Prefix dict has been built successfully.

vocab(['我','想','看','和平','精英','上','战神','必备','技巧','的','游戏','视频'])

[2, 10, 13, 973, 1079, 146, 7724, 7574, 7793, 1, 186, 28]

label_name = list(set(train_data[1].values[:]))
print(label_name)

[‘Music-Play’, ‘Travel-Query’, ‘Audio-Play’, ‘Radio-Listen’, ‘Video-Play’, ‘Alarm-Update’, ‘Calendar-Query’, ‘FilmTele-Play’, ‘Other’, ‘Weather-Query’, ‘HomeAppliance-Control’, ‘TVProgram-Play’]

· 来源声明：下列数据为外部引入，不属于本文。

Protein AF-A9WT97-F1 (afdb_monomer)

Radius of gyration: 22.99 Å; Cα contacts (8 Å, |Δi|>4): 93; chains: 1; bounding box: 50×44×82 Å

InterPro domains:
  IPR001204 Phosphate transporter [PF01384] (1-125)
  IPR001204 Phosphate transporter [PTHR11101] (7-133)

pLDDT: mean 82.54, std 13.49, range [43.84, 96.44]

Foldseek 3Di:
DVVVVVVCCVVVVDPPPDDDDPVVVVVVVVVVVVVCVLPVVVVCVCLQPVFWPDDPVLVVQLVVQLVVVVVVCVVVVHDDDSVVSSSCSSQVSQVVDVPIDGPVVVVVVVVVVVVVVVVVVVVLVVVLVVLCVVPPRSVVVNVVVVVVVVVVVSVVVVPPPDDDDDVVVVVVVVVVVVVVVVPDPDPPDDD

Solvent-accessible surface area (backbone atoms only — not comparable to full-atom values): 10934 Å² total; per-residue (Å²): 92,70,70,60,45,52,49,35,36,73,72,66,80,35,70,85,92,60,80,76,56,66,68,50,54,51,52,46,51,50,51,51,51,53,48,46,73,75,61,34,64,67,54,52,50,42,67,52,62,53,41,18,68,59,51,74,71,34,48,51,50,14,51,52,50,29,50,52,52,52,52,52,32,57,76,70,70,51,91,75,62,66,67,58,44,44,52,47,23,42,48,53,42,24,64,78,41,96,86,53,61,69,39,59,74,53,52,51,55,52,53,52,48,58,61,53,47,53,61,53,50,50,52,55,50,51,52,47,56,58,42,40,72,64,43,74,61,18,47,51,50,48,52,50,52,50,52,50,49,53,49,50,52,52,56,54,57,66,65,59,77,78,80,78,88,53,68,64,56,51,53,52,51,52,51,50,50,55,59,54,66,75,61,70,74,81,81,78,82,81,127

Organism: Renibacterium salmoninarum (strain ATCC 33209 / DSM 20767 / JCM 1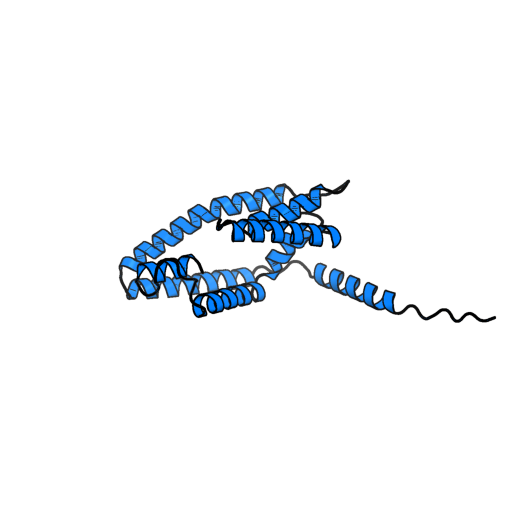1484 / NBRC 15589 / NCIMB 2235) (NCBI:txid288705)

Structure (mmCIF, N/CA/C/O backbone):
data_AF-A9WT97-F1
#
_entry.id   AF-A9WT97-F1
#
loop_
_atom_site.group_PDB
_atom_site.id
_atom_site.type_symbol
_atom_site.label_atom_id
_atom_site.label_alt_id
_atom_site.label_comp_id
_atom_site.label_asym_id
_atom_site.label_entity_id
_atom_site.label_seq_id
_atom_site.pdbx_PDB_ins_code
_atom_site.Cartn_x
_atom_site.Cartn_y
_atom_site.Cartn_z
_atom_site.occupancy
_atom_site.B_iso_or_equiv
_atom_site.auth_seq_id
_atom_site.auth_comp_id
_atom_site.auth_asym_id
_atom_site.auth_atom_id
_atom_site.pdbx_PDB_model_num
ATOM 1 N N . MET A 1 1 ? 10.100 2.695 -3.476 1.00 81.12 1 MET A N 1
ATOM 2 C CA . MET A 1 1 ? 11.558 2.747 -3.249 1.00 81.12 1 MET A CA 1
ATOM 3 C C . MET A 1 1 ? 12.252 1.452 -3.662 1.00 81.12 1 MET A C 1
ATOM 5 O O . MET A 1 1 ? 12.970 1.514 -4.641 1.00 81.12 1 MET A O 1
ATOM 9 N N . GLY A 1 2 ? 11.992 0.294 -3.033 1.00 83.25 2 GLY A N 1
ATOM 10 C CA . GLY A 1 2 ? 12.725 -0.960 -3.313 1.00 83.25 2 GLY A CA 1
ATOM 11 C C . GLY A 1 2 ? 12.811 -1.374 -4.791 1.00 83.25 2 GLY A C 1
ATOM 12 O O . GLY A 1 2 ? 13.906 -1.579 -5.290 1.00 83.25 2 GLY A O 1
ATOM 13 N N . VAL A 1 3 ? 11.689 -1.404 -5.521 1.00 87.06 3 VAL A N 1
ATOM 14 C CA . VAL A 1 3 ? 11.689 -1.733 -6.965 1.00 87.06 3 VAL A CA 1
ATOM 15 C C . VAL A 1 3 ? 12.511 -0.733 -7.788 1.00 87.06 3 VAL A C 1
ATOM 17 O O . VAL A 1 3 ? 13.259 -1.136 -8.666 1.00 87.06 3 VAL A O 1
ATOM 20 N N . ILE A 1 4 ? 12.427 0.563 -7.471 1.00 89.25 4 ILE A N 1
ATOM 21 C CA . ILE A 1 4 ? 13.197 1.609 -8.165 1.00 89.25 4 ILE A CA 1
ATOM 22 C C . ILE A 1 4 ? 14.694 1.412 -7.901 1.00 89.25 4 ILE A C 1
ATOM 24 O O . ILE A 1 4 ? 15.493 1.455 -8.827 1.00 89.25 4 ILE A O 1
ATOM 28 N N . THR A 1 5 ? 15.073 1.138 -6.652 1.00 88.06 5 THR A N 1
ATOM 29 C CA . THR A 1 5 ? 16.460 0.833 -6.287 1.00 88.06 5 THR A CA 1
ATOM 30 C C . THR A 1 5 ? 16.964 -0.426 -6.991 1.00 88.06 5 THR A C 1
ATOM 32 O O . THR A 1 5 ? 18.081 -0.418 -7.489 1.00 88.06 5 THR A O 1
ATOM 35 N N . LEU A 1 6 ? 16.146 -1.479 -7.101 1.00 87.75 6 LEU A N 1
ATOM 36 C CA . LEU A 1 6 ? 16.512 -2.697 -7.833 1.00 87.75 6 LEU A CA 1
ATOM 37 C C . LEU A 1 6 ? 16.770 -2.424 -9.318 1.00 87.75 6 LEU A C 1
ATOM 39 O O . LEU A 1 6 ? 17.737 -2.948 -9.858 1.00 87.75 6 LEU A O 1
ATOM 43 N N . VAL A 1 7 ? 15.960 -1.576 -9.959 1.00 89.06 7 VAL A N 1
ATOM 44 C CA . VAL A 1 7 ? 16.193 -1.155 -11.351 1.00 89.06 7 VAL A CA 1
ATOM 45 C C . VAL A 1 7 ? 17.505 -0.376 -11.470 1.00 89.06 7 VAL A C 1
ATOM 47 O O . VAL A 1 7 ? 18.327 -0.701 -12.316 1.00 89.06 7 VAL A O 1
ATOM 50 N N . LEU A 1 8 ? 17.762 0.584 -10.575 1.00 88.38 8 LEU A N 1
ATOM 51 C CA . LEU A 1 8 ? 19.015 1.353 -10.577 1.00 88.38 8 LEU A CA 1
ATOM 52 C C . LEU A 1 8 ? 20.254 0.474 -10.364 1.00 88.38 8 LEU A C 1
ATOM 54 O O . LEU A 1 8 ? 21.299 0.738 -10.955 1.00 88.38 8 LEU A O 1
ATOM 58 N N . VAL A 1 9 ? 20.144 -0.558 -9.525 1.00 90.25 9 VAL A N 1
ATOM 59 C CA . VAL A 1 9 ? 21.214 -1.544 -9.325 1.00 90.25 9 VAL A CA 1
ATOM 60 C C . VAL A 1 9 ? 21.386 -2.418 -10.568 1.00 90.25 9 VAL A C 1
ATOM 62 O O . VAL A 1 9 ? 22.516 -2.662 -10.981 1.00 90.25 9 VAL A O 1
ATOM 65 N N . SER A 1 10 ? 20.287 -2.849 -11.194 1.00 89.25 10 SER A N 1
ATOM 66 C CA . SER A 1 10 ? 20.311 -3.663 -12.416 1.00 89.25 10 SER A CA 1
ATOM 67 C C . SER A 1 10 ? 20.932 -2.929 -13.609 1.00 89.25 10 SER A C 1
ATOM 69 O O . SER A 1 10 ? 21.638 -3.551 -14.397 1.00 89.25 10 SER A O 1
ATOM 71 N N . ASP A 1 11 ? 20.709 -1.620 -13.722 1.00 87.69 11 ASP A N 1
ATOM 72 C CA . ASP A 1 11 ? 21.254 -0.779 -14.797 1.00 87.69 11 ASP A CA 1
ATOM 73 C C . ASP A 1 11 ? 22.670 -0.246 -14.489 1.00 87.69 11 ASP A C 1
ATOM 75 O O . ASP A 1 11 ? 23.260 0.475 -15.292 1.00 87.69 11 ASP A O 1
ATOM 79 N N . GLY A 1 12 ? 23.237 -0.578 -13.323 1.00 86.62 12 GLY A N 1
ATOM 80 C CA . GLY A 1 12 ? 24.587 -0.165 -12.921 1.00 86.62 12 GLY A CA 1
ATOM 81 C C . GLY A 1 12 ? 24.708 1.278 -12.413 1.00 86.62 12 GLY A C 1
ATOM 82 O O . GLY A 1 12 ? 25.811 1.726 -12.104 1.00 86.62 12 GLY A O 1
ATOM 83 N N . TYR A 1 13 ? 23.597 2.005 -12.264 1.00 86.31 13 TYR A N 1
ATOM 84 C CA . TYR A 1 13 ? 23.570 3.358 -11.688 1.00 86.31 13 TYR A CA 1
ATOM 85 C C . TYR A 1 13 ? 23.769 3.381 -10.164 1.00 86.31 13 TYR A C 1
ATOM 87 O O . TYR A 1 13 ? 24.035 4.438 -9.587 1.00 86.31 13 TYR A O 1
ATOM 95 N N . GLN A 1 14 ? 23.628 2.238 -9.490 1.00 86.81 14 GLN A N 1
ATOM 96 C CA . GLN A 1 14 ? 23.859 2.091 -8.055 1.00 86.81 14 GLN A CA 1
ATOM 97 C C . GLN A 1 14 ? 24.578 0.769 -7.752 1.00 86.81 14 GLN A C 1
ATOM 99 O O . GLN A 1 14 ? 24.202 -0.281 -8.262 1.00 86.81 14 GLN A O 1
ATOM 104 N N . ALA A 1 15 ? 25.595 0.805 -6.887 1.00 83.62 15 ALA A N 1
ATOM 105 C CA . ALA A 1 15 ? 26.266 -0.408 -6.425 1.00 83.62 15 ALA A CA 1
ATOM 106 C C . ALA A 1 15 ? 25.334 -1.261 -5.544 1.00 83.62 15 ALA A C 1
ATOM 108 O O . ALA A 1 15 ? 24.578 -0.733 -4.720 1.00 83.62 15 ALA A O 1
ATOM 109 N N . ALA A 1 16 ? 25.406 -2.584 -5.701 1.00 78.50 16 ALA A N 1
ATOM 110 C CA . ALA A 1 16 ? 24.658 -3.519 -4.869 1.00 78.50 16 ALA A CA 1
ATOM 111 C C . ALA A 1 16 ? 25.093 -3.409 -3.395 1.00 78.50 16 ALA A C 1
ATOM 113 O O . ALA A 1 16 ? 26.283 -3.353 -3.098 1.00 78.50 16 ALA A O 1
ATOM 114 N N . GLY A 1 17 ? 24.123 -3.389 -2.476 1.00 76.94 17 GLY A N 1
ATOM 115 C CA . GLY A 1 17 ? 24.370 -3.309 -1.029 1.00 76.94 17 GLY A CA 1
ATOM 116 C C . GLY A 1 17 ? 24.400 -1.894 -0.440 1.00 76.94 17 GLY A C 1
ATOM 117 O O . GLY A 1 17 ? 24.440 -1.766 0.779 1.00 76.94 17 GLY A O 1
ATOM 118 N N . ASN A 1 18 ? 24.322 -0.844 -1.265 1.00 79.81 18 ASN A N 1
ATOM 119 C CA . ASN A 1 18 ? 24.180 0.529 -0.776 1.00 79.81 18 ASN A CA 1
ATOM 120 C C . ASN A 1 18 ? 22.721 0.889 -0.475 1.00 79.81 18 ASN A C 1
ATOM 122 O O . ASN A 1 18 ? 21.802 0.432 -1.162 1.00 79.81 18 ASN A O 1
ATOM 126 N N . ASP A 1 19 ? 22.532 1.800 0.481 1.00 84.12 19 ASP A N 1
ATOM 127 C CA . ASP A 1 19 ? 21.228 2.384 0.784 1.00 84.12 19 ASP A CA 1
ATOM 128 C C . ASP A 1 19 ? 20.609 3.088 -0.442 1.00 84.12 19 ASP A C 1
ATOM 130 O O . ASP A 1 19 ? 21.326 3.612 -1.304 1.00 84.12 19 ASP A O 1
ATOM 134 N N . PRO A 1 20 ? 19.269 3.127 -0.556 1.00 86.69 20 PRO A N 1
ATOM 135 C CA . PRO A 1 20 ? 18.581 3.846 -1.624 1.00 86.69 20 PRO A CA 1
ATOM 136 C C . PRO A 1 20 ? 19.008 5.316 -1.716 1.00 86.69 20 PRO A C 1
ATOM 138 O O . PRO A 1 20 ? 19.089 6.018 -0.709 1.00 86.69 20 PRO A O 1
ATOM 141 N N . GLN A 1 21 ? 19.217 5.810 -2.939 1.00 89.62 21 GLN A N 1
ATOM 142 C CA . GLN A 1 21 ? 19.578 7.212 -3.164 1.00 89.62 21 GLN A CA 1
ATOM 143 C C . GLN A 1 21 ? 18.513 8.173 -2.609 1.00 89.62 21 GLN A C 1
ATOM 145 O O . GLN A 1 21 ? 17.306 7.948 -2.736 1.00 89.62 21 GLN A O 1
ATOM 150 N N . PHE A 1 22 ? 18.964 9.297 -2.045 1.00 90.94 22 PHE A N 1
ATOM 151 C CA . PHE A 1 22 ? 18.096 10.256 -1.355 1.00 90.94 22 PHE A CA 1
ATOM 152 C C . PHE A 1 22 ? 16.938 10.783 -2.218 1.00 90.94 22 PHE A C 1
ATOM 154 O O . PHE A 1 22 ? 15.815 10.908 -1.733 1.00 90.94 22 PHE A O 1
ATOM 161 N N . TRP A 1 23 ? 17.160 11.040 -3.510 1.00 92.25 23 TRP A N 1
ATOM 162 C CA . TRP A 1 23 ? 16.095 11.516 -4.401 1.00 92.25 23 TRP A CA 1
ATOM 163 C C . TRP A 1 23 ? 14.998 10.462 -4.628 1.00 92.25 23 TRP A C 1
ATOM 165 O O . TRP A 1 23 ? 13.832 10.821 -4.807 1.00 92.25 23 TRP A O 1
ATOM 175 N N . VAL A 1 24 ? 15.328 9.165 -4.564 1.00 92.12 24 VAL A N 1
ATOM 176 C CA . VAL A 1 24 ? 14.341 8.074 -4.633 1.00 92.12 24 VAL A CA 1
ATOM 177 C C . VAL A 1 24 ? 13.477 8.090 -3.375 1.00 92.12 24 VAL A C 1
ATOM 179 O O . VAL A 1 24 ? 12.255 7.967 -3.462 1.00 92.12 24 VAL A O 1
ATOM 182 N N . ILE A 1 25 ? 14.096 8.287 -2.207 1.00 93.31 25 ILE A N 1
ATOM 183 C CA . ILE A 1 25 ? 13.388 8.418 -0.927 1.00 93.31 25 ILE A CA 1
ATOM 184 C C . ILE A 1 25 ? 12.449 9.628 -0.974 1.00 93.31 25 ILE A C 1
ATOM 186 O O . ILE A 1 25 ? 11.250 9.486 -0.733 1.00 93.31 25 ILE A O 1
ATOM 190 N N . ALA A 1 26 ? 12.973 10.800 -1.338 1.00 94.62 26 ALA A N 1
ATOM 191 C CA . ALA A 1 26 ? 12.219 12.050 -1.375 1.00 94.62 26 ALA A CA 1
ATOM 192 C C . ALA A 1 26 ? 11.051 12.002 -2.375 1.00 94.62 26 ALA A C 1
ATOM 194 O O . ALA A 1 26 ? 9.932 12.383 -2.033 1.00 94.62 26 ALA A O 1
ATOM 195 N N . SER A 1 27 ? 11.273 11.480 -3.585 1.00 94.31 27 SER A N 1
ATOM 196 C CA . SER A 1 27 ? 10.215 11.333 -4.597 1.00 94.31 27 SER A CA 1
ATOM 197 C C . SER A 1 27 ? 9.122 10.356 -4.159 1.00 94.31 27 SER A C 1
ATOM 199 O O . SER A 1 27 ? 7.938 10.669 -4.288 1.00 94.31 27 SER A O 1
ATOM 201 N N . CYS A 1 28 ? 9.489 9.211 -3.570 1.00 93.06 28 CYS A N 1
ATOM 202 C CA . CYS A 1 28 ? 8.520 8.265 -3.012 1.00 93.06 28 CYS A CA 1
ATOM 203 C C . CYS A 1 28 ? 7.713 8.896 -1.867 1.00 93.06 28 CYS A C 1
ATOM 205 O O . CYS A 1 28 ? 6.492 8.749 -1.831 1.00 93.06 28 CYS A O 1
ATOM 207 N N . ALA A 1 29 ? 8.372 9.611 -0.950 1.00 93.38 29 ALA A N 1
ATOM 208 C CA . ALA A 1 29 ? 7.714 10.275 0.173 1.00 93.38 29 ALA A CA 1
ATOM 209 C C . ALA A 1 29 ? 6.718 11.345 -0.301 1.00 93.38 29 ALA A C 1
ATOM 211 O O . ALA A 1 29 ? 5.579 11.373 0.166 1.00 93.38 29 ALA A O 1
ATOM 212 N N . LEU A 1 30 ? 7.107 12.171 -1.279 1.00 95.06 30 LEU A N 1
ATOM 213 C CA . LEU A 1 30 ? 6.223 13.167 -1.886 1.00 95.06 30 LEU A CA 1
ATOM 214 C C . LEU A 1 30 ? 5.030 12.520 -2.592 1.00 95.06 30 LEU A C 1
ATOM 216 O O . LEU A 1 30 ? 3.900 12.962 -2.400 1.00 95.06 30 LEU A O 1
ATOM 220 N N . ALA A 1 31 ? 5.250 11.451 -3.360 1.00 91.81 31 ALA A N 1
ATOM 221 C CA . ALA A 1 31 ? 4.170 10.730 -4.030 1.00 91.81 31 ALA A CA 1
ATOM 222 C C . ALA A 1 31 ? 3.157 10.146 -3.027 1.00 91.81 31 ALA A C 1
ATOM 224 O O . ALA A 1 31 ? 1.947 10.274 -3.223 1.00 91.81 31 ALA A O 1
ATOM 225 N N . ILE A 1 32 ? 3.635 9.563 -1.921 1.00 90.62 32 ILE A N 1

text_pipeline = lambda x: vocab(tokenizer(x))
label_pipeline = lambda x: label_name.index(x)

print(text_pipeline('我想看和平精英上战神必备技巧的游戏视频'))
print(label_pipeline('Video-Play'))

[2, 10, 13, 973, 1079, 146, 7724, 7574, 7793, 1, 186, 28]
4

2.2生成数据批次和迭代器

from torch.utils.data import DataLoader

def collate_batch(batch):
    label_list, text_list, offsets = [], [], [0]
    
    for (_text, _label) in batch:
        ## 标签数据
        label_list.append(label_pipeline(_label))
        
        ## 文本列表
        processed_text = torch.tensor(text_pipeline(_text), dtype=torch.int64)
        text_list.append(processed_text)
        
        ## 偏移量,即语句的总词汇量
        offsets.append(processed_text.size(0))
        
    label_list = torch.tensor(label_list, dtype=torch.int64)
    text_list = torch.cat(text_list)
    offsets = torch.tensor(offsets[:-1]).cumsum(dim=0) ## 返回维度dim中输入元素的累积和
    
    return text_list.to(device), label_list.to(device), offsets.to(device)
        

2.3构建数据集

from torch.utils.data.dataset import random_split
from torchtext.data.functional import to_map_style_dataset

BATCH_SIZE = 4

train_iter = coustom_data_iter(train_data[0].values[:],train_data[1].values[:])
train_dataset = to_map_style_dataset(train_iter)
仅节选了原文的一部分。